Add to cron or pg_cron:

-- Run maintenance every hour
SELECT cron.schedule('partman-maintenance', '0 * * * *',
    $$SELECT partman.run_maintenance()$$
);

This automatically:

  • Creates new partitions before they’re needed
  • Detaches and drops partitions older than retention period
  • Updates partition constraints for query optimization

Real-World Example: pgmq

The pgmq message queue system (which tasker-core uses for orchestration) implements partitioned queues for high-throughput scenarios:

Reference: pgmq Partitioned Queues

pgmq’s Rationale (from their docs):

“For very high-throughput queues, you may want to partition the queue table by time.

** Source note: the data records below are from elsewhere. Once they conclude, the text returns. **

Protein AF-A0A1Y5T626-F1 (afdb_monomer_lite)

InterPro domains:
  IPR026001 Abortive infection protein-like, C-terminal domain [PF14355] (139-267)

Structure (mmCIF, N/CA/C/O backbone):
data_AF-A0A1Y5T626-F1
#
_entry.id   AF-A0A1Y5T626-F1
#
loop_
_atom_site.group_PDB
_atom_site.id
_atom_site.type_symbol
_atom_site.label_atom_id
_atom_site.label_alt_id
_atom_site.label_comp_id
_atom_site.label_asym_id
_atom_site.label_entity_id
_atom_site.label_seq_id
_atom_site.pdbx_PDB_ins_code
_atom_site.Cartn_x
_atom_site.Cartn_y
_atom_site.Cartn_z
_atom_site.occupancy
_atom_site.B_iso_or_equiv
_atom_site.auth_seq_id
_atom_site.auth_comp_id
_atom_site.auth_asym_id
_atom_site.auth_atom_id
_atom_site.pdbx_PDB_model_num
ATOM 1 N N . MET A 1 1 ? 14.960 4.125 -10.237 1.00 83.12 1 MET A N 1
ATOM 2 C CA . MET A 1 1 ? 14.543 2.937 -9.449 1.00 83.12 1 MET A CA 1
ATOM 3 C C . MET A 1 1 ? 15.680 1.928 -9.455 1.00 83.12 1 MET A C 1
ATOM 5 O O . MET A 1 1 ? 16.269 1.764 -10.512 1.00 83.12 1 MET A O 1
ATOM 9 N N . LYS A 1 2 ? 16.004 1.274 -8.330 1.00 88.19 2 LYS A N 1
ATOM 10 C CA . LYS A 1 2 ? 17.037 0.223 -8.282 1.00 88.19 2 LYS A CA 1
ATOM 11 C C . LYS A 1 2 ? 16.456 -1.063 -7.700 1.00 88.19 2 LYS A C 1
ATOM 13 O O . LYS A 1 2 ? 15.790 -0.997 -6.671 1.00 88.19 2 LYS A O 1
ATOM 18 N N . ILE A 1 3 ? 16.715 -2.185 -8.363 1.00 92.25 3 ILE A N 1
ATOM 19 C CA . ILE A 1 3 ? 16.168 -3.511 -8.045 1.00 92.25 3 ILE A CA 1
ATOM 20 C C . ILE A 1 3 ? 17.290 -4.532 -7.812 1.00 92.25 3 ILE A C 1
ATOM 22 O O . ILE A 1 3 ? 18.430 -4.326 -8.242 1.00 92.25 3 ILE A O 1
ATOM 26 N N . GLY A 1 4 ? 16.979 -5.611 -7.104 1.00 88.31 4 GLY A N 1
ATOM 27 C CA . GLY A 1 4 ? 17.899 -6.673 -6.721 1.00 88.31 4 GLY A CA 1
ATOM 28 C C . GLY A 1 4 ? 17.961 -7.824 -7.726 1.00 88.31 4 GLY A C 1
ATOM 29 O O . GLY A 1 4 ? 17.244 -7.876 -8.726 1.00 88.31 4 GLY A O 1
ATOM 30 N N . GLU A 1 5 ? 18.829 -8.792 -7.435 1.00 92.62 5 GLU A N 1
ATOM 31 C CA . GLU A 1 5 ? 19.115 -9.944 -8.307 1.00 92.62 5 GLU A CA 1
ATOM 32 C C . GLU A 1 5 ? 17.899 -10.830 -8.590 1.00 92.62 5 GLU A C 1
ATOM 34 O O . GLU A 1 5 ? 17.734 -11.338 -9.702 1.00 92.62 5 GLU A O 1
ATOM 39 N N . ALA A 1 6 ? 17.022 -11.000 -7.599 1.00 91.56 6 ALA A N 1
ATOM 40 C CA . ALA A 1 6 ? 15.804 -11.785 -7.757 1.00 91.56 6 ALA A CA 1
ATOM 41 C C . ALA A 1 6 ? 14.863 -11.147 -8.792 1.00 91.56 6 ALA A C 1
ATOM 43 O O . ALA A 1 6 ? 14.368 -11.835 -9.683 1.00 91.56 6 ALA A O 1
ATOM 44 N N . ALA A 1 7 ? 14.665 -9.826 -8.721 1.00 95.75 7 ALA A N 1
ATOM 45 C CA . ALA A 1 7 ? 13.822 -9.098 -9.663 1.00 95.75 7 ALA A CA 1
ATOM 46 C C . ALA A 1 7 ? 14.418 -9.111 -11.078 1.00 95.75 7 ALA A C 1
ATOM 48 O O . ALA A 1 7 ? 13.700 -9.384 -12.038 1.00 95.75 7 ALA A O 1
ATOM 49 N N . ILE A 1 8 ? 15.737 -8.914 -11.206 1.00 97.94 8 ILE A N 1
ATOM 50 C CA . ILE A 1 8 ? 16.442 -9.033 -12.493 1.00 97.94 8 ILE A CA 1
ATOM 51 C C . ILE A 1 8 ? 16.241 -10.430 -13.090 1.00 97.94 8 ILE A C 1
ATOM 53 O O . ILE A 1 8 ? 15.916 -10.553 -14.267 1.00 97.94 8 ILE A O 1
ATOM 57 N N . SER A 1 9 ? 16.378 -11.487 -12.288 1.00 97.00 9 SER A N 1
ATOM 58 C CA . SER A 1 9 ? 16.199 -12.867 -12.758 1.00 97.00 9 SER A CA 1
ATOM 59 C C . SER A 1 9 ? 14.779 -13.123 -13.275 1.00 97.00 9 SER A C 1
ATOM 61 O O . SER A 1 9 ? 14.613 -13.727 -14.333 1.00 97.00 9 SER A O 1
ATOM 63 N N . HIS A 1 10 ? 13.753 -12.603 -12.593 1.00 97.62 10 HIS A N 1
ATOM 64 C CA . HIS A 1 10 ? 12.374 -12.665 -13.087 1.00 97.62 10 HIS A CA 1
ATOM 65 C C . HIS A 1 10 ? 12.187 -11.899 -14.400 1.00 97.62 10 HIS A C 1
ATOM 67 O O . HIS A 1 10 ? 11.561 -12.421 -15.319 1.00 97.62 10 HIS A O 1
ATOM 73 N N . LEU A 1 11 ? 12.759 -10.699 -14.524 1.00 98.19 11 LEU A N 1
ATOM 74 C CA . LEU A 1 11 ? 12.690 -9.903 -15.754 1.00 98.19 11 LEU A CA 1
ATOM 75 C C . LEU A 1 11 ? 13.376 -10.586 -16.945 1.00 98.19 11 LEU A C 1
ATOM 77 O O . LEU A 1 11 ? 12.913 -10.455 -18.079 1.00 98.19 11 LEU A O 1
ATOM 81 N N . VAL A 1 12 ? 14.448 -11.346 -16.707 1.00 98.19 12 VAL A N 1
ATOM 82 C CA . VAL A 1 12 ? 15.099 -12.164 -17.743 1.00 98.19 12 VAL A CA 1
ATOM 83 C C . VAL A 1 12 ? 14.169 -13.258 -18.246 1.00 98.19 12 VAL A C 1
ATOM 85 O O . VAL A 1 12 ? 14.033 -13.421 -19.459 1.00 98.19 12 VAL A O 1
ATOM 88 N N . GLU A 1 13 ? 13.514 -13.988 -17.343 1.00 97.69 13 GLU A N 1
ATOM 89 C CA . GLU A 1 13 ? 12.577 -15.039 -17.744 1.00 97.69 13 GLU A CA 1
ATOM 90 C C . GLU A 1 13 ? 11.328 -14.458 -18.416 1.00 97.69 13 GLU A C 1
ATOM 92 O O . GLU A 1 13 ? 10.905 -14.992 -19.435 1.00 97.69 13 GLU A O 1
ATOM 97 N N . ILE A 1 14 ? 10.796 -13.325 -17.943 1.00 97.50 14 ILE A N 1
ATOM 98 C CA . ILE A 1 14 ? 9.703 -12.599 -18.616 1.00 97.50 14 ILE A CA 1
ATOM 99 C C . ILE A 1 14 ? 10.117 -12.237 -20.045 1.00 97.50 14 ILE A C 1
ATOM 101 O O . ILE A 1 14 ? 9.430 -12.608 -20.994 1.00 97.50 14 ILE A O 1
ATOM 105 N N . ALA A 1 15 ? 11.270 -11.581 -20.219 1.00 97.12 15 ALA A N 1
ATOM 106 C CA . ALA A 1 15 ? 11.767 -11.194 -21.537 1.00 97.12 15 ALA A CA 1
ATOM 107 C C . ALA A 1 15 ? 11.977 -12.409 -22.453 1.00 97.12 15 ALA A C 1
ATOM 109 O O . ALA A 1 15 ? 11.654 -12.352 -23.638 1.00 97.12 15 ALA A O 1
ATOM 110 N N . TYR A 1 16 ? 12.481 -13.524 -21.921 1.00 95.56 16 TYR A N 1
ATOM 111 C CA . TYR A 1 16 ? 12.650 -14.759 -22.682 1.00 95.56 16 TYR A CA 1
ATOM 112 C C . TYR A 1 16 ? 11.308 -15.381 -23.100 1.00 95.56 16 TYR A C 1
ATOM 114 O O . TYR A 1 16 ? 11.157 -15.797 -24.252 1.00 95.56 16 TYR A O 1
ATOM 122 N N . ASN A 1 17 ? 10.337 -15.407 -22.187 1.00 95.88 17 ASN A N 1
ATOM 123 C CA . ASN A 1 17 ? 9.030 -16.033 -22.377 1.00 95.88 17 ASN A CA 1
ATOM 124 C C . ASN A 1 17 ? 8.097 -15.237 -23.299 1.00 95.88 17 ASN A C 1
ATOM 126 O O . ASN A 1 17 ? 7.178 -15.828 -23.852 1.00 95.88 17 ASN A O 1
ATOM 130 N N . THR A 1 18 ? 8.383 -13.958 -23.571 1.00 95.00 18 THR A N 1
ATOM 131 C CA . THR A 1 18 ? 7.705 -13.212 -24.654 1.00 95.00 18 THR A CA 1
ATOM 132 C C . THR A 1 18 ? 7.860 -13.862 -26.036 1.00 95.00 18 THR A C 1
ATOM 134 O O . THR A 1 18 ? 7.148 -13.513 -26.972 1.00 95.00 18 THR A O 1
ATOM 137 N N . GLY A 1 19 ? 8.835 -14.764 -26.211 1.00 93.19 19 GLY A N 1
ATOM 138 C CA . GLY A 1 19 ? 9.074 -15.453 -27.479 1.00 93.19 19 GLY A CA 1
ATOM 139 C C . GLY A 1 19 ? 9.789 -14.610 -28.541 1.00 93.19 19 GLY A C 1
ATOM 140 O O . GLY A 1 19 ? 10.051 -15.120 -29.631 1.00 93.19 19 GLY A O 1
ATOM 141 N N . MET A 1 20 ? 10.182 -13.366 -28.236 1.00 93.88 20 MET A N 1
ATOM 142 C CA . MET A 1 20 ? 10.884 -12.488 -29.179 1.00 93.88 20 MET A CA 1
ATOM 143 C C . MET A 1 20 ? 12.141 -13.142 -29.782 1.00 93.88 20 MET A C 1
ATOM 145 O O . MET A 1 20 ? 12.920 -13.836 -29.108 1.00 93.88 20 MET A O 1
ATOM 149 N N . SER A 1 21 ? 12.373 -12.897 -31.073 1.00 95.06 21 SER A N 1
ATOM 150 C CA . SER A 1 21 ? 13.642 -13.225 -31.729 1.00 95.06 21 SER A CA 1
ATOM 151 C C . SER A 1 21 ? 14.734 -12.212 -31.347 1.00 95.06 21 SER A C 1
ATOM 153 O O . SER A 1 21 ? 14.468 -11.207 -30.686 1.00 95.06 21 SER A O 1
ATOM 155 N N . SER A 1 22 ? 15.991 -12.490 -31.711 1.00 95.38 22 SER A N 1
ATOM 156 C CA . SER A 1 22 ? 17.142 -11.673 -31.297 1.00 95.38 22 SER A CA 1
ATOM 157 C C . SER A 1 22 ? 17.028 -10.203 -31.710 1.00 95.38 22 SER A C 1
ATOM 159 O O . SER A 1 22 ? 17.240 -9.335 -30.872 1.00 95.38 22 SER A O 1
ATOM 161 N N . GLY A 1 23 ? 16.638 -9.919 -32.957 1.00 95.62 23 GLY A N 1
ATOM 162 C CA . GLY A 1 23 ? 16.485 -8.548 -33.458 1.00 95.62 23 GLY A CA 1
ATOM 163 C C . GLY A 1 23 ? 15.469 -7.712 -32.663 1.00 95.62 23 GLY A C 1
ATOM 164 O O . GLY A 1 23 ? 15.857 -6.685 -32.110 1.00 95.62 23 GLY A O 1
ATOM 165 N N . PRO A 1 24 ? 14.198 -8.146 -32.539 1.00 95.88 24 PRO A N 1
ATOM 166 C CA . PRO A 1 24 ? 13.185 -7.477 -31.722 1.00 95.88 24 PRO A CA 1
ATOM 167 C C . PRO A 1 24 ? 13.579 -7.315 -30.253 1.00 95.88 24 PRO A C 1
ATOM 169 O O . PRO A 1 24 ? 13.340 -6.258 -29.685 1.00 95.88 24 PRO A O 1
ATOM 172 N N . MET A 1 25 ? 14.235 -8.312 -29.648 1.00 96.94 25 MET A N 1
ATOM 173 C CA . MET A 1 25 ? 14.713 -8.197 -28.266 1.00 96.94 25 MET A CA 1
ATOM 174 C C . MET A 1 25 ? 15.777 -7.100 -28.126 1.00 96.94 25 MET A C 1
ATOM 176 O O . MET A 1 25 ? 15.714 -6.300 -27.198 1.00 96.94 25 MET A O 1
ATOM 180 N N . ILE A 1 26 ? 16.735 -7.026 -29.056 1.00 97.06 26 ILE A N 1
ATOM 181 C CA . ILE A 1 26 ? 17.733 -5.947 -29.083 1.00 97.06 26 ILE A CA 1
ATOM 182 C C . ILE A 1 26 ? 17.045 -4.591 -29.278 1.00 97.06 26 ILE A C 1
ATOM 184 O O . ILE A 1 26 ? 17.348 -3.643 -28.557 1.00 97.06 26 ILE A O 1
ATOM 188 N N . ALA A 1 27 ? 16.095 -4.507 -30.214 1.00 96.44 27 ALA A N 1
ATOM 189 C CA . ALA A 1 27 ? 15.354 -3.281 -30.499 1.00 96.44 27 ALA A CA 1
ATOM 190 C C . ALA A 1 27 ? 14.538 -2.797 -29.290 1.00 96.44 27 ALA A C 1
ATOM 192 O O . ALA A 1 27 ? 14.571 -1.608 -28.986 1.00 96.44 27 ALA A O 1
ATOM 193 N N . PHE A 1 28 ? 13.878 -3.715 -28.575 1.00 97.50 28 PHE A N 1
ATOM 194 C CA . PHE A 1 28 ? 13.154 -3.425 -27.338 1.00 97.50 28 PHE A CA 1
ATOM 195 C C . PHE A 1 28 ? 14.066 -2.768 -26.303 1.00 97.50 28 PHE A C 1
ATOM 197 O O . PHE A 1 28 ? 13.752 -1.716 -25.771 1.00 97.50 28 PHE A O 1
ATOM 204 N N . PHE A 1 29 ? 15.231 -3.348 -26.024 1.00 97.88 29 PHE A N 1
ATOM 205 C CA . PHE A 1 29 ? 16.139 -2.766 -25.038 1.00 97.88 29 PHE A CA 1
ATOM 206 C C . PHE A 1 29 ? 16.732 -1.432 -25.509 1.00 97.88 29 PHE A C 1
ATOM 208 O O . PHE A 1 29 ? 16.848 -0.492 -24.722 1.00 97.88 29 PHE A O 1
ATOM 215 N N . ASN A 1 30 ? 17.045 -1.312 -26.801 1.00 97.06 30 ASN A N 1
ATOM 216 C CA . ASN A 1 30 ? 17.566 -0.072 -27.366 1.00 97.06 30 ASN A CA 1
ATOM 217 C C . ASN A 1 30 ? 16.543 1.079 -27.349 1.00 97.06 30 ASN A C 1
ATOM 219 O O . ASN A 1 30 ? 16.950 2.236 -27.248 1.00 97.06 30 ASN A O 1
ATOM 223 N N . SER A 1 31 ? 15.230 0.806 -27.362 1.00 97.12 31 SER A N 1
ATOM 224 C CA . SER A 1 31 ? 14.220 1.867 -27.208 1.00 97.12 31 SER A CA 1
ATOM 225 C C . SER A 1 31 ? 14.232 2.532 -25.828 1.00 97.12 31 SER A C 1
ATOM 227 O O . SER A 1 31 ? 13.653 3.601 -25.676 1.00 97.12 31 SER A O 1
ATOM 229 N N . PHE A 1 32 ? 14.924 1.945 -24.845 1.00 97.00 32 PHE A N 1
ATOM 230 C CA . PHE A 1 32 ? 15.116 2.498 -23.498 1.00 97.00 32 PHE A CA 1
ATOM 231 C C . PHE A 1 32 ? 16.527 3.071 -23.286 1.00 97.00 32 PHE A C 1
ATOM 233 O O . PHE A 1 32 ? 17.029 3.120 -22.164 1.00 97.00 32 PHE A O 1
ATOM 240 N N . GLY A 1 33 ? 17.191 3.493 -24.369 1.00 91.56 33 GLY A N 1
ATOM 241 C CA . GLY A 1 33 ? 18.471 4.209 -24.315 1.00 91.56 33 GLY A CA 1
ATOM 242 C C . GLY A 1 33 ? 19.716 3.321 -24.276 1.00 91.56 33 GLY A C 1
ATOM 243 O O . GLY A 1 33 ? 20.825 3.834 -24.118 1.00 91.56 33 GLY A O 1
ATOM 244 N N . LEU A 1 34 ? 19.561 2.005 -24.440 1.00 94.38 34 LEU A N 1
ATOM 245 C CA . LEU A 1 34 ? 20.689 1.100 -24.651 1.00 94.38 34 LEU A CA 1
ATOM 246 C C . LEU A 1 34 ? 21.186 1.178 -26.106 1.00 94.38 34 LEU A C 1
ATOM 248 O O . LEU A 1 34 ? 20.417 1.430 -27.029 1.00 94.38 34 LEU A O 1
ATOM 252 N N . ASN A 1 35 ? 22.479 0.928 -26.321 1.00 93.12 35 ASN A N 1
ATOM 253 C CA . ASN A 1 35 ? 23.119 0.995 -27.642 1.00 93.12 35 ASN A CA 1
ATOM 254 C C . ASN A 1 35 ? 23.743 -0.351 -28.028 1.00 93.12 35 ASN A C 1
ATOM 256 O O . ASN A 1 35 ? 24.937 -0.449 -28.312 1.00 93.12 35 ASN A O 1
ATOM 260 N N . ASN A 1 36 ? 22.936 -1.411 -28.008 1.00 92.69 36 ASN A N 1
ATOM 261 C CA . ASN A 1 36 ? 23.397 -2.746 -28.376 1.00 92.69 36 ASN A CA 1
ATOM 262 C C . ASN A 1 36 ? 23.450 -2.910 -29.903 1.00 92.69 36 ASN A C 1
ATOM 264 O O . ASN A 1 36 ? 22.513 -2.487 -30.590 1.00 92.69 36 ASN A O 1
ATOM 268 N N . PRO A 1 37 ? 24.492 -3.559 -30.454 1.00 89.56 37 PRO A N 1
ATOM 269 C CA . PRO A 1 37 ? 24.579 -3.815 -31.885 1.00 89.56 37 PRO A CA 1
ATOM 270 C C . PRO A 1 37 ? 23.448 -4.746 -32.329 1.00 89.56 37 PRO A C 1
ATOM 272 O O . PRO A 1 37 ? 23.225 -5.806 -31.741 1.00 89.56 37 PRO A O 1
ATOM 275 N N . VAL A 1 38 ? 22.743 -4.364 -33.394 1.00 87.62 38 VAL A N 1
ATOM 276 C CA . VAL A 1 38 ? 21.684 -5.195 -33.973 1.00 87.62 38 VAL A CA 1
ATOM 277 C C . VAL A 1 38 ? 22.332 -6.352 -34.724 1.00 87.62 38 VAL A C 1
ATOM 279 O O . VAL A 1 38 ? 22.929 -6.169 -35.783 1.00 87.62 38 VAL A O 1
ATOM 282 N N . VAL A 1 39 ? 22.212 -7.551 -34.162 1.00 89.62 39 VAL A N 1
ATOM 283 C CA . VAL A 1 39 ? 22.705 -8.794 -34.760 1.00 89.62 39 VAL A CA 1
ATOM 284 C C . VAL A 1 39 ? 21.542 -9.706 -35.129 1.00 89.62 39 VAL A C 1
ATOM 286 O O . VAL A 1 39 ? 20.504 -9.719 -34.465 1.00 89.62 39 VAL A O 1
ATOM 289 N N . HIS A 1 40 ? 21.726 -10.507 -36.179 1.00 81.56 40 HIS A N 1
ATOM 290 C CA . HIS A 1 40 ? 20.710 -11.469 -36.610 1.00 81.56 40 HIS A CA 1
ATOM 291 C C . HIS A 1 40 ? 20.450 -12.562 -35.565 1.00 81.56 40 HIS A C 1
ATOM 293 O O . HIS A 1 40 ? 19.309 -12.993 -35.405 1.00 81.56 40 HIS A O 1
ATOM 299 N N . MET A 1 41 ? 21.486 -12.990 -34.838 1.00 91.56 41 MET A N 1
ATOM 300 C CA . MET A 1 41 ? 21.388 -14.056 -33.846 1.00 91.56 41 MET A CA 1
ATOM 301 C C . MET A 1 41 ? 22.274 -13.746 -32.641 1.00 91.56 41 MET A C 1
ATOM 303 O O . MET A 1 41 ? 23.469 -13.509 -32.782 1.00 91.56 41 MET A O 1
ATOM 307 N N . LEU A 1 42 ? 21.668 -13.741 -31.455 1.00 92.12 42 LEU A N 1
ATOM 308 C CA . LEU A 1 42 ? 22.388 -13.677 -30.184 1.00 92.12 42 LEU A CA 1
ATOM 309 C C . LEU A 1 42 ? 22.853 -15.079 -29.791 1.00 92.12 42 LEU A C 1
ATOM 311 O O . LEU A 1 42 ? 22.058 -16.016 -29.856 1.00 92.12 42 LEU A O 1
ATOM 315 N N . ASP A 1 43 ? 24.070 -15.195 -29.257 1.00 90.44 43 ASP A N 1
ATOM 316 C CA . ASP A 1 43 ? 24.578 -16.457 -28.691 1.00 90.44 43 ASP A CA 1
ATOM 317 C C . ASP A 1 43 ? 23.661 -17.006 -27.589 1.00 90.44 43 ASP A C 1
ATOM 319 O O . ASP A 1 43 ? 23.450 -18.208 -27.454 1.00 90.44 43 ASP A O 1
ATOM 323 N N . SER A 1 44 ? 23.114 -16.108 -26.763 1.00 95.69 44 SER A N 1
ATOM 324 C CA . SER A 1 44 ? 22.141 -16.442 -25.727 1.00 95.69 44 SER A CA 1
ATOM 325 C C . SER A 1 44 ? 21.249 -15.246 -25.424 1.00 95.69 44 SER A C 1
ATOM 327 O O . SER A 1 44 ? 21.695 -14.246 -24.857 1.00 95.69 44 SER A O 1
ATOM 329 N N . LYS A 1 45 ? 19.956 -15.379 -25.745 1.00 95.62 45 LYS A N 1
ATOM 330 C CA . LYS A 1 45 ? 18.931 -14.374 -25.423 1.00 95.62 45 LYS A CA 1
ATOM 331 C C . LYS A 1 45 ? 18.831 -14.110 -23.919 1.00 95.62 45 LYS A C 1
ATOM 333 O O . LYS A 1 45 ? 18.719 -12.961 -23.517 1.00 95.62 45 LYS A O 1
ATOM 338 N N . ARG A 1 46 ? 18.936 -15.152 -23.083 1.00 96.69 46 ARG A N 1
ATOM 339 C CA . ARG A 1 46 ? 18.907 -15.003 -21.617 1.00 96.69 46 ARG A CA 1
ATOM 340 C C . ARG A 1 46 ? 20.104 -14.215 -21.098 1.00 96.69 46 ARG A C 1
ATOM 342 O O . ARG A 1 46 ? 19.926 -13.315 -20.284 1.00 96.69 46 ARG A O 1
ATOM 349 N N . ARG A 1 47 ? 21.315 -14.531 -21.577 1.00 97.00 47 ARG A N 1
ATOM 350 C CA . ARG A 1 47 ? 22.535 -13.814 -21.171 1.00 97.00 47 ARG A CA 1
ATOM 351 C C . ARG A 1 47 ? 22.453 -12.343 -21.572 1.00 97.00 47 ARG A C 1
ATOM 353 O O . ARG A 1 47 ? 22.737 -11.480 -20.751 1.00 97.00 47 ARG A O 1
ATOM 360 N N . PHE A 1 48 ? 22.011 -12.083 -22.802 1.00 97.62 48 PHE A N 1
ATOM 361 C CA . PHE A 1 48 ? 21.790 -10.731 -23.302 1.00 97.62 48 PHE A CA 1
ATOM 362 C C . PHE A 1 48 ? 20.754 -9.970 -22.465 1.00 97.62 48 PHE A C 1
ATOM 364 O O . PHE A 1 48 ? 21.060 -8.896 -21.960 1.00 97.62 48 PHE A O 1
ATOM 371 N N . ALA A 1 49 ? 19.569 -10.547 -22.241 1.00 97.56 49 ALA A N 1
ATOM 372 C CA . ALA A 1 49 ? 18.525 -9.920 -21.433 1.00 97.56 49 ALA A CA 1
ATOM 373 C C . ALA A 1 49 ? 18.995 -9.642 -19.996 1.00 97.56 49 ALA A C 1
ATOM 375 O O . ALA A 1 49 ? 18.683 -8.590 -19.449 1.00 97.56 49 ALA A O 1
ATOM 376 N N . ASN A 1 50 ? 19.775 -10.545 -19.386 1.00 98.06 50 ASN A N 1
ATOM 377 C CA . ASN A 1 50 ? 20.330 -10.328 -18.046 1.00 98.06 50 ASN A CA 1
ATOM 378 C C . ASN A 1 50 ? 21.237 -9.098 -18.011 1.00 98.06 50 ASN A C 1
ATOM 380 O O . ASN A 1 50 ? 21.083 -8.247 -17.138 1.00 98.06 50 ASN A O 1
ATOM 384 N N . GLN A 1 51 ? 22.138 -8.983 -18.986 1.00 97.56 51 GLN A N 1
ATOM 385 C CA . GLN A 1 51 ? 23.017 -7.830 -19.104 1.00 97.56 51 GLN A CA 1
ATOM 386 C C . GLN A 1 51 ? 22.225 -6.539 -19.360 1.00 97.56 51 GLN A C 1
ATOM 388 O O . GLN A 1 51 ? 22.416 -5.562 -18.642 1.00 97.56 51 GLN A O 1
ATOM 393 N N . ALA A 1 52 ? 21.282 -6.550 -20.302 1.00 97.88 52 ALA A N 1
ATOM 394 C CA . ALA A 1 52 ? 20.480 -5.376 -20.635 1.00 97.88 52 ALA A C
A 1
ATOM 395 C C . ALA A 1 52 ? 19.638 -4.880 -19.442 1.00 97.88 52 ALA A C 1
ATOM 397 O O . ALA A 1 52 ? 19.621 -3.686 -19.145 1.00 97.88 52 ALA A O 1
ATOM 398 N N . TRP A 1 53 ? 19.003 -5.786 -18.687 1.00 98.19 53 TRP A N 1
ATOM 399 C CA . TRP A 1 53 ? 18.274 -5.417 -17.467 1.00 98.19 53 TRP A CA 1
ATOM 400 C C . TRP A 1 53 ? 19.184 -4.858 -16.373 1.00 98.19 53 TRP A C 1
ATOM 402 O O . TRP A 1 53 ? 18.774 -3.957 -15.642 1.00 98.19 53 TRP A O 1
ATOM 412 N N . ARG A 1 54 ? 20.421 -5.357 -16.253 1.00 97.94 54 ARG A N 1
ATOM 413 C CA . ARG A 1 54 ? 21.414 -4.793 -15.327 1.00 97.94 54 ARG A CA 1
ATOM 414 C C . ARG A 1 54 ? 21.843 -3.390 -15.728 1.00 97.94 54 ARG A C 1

This allows you to drop old partitions instead of deleting rows, which is much faster and doesn’t cause table bloat.”

pgmq’s Approach:

-- pgmq uses pg_partman for message queues
SELECT pgmq.create_partitioned(
    queue_name := 'high_throughput_queue',
    partition_interval := '1 day',
    retention_interval := '7 days'
);

Benefits They Report:

  • 10× faster old message cleanup vs. DELETE
  • Zero bloat from message deletion
  • Consistent performance even at millions of messages per day

Applying to Tasker: Our use case is nearly identical to pgmq:

  • High-throughput append-heavy workload
  • Time-series data (created_at is natural partition key)
  • Need to retain recent data, drop old data
  • Performance-critical read path

If pgmq chose partitioning over archive-and-delete for these reasons, we should too.

Migration Path

Phase 1: Analysis (Current State)

Before implementing partitioning:

  1. Analyze Current Growth Rate:
SELECT
    pg_size_pretty(pg_total_relation_size('tasker.tasks')) as total_size,
    count(*) as row_count,
    min(created_at) as oldest_task,
    max(created_at) as newest_task,
    count(*) / EXTRACT(day FROM (max(created_at) - min(created_at))) as avg_tasks_per_day
FROM tasks;
  1. Determine Partition Strategy:

    • Daily partitions: For > 1M tasks/day
    • Weekly partitions: For 100K-1M tasks/day
    • Monthly partitions: For < 100K tasks/day
  2. Plan Retention Period:

    • Legal/compliance requirements
    • Analytics/reporting needs
    • Typical task investigation window

Phase 2: Implementation

  1. Create Partitioned Tables (requires downtime or blue-green deployment)
  2. Migrate Existing Data using pg_partman.partition_data_proc()
  3. Update Application (no code changes needed if using same table names)
  4. Configure Automation (pg_cron for maintenance)

Phase 3: Monitoring

Track partition management effectiveness:

-- Check partition sizes
SELECT
    schemaname || '.' || tablename as partition_name,
    pg_size_pretty(pg_total_relation_size(schemaname||'.'||tablename)) as size
FROM pg_tables
WHERE schemaname = 'tasker' AND tablename LIKE 'tasks_p%'
ORDER BY tablename;

-- Verify partition pruning is working
EXPLAIN SELECT * FROM tasks
WHERE created_at > NOW() - INTERVAL '7 days';
-- Should show: "Seq Scan on tasker.tasks_p2025_11" (only current partition)

Decision Summary

Decision: Use PostgreSQL native partitioning with pg_partman for table growth management.

Rationale:

  • Zero runtime performance impact vs. periodic degradation with archive-and-delete
  • Operationally simpler (set-and-forget vs. monitoring archive jobs)
  • Battle-tested solution used by pgmq and thousands of production systems
  • Aligns with PostgreSQL best practices and community recommendations

Not Recommended: Archive-and-delete strategy due to write amplification, lock contention, and periodic performance degradation.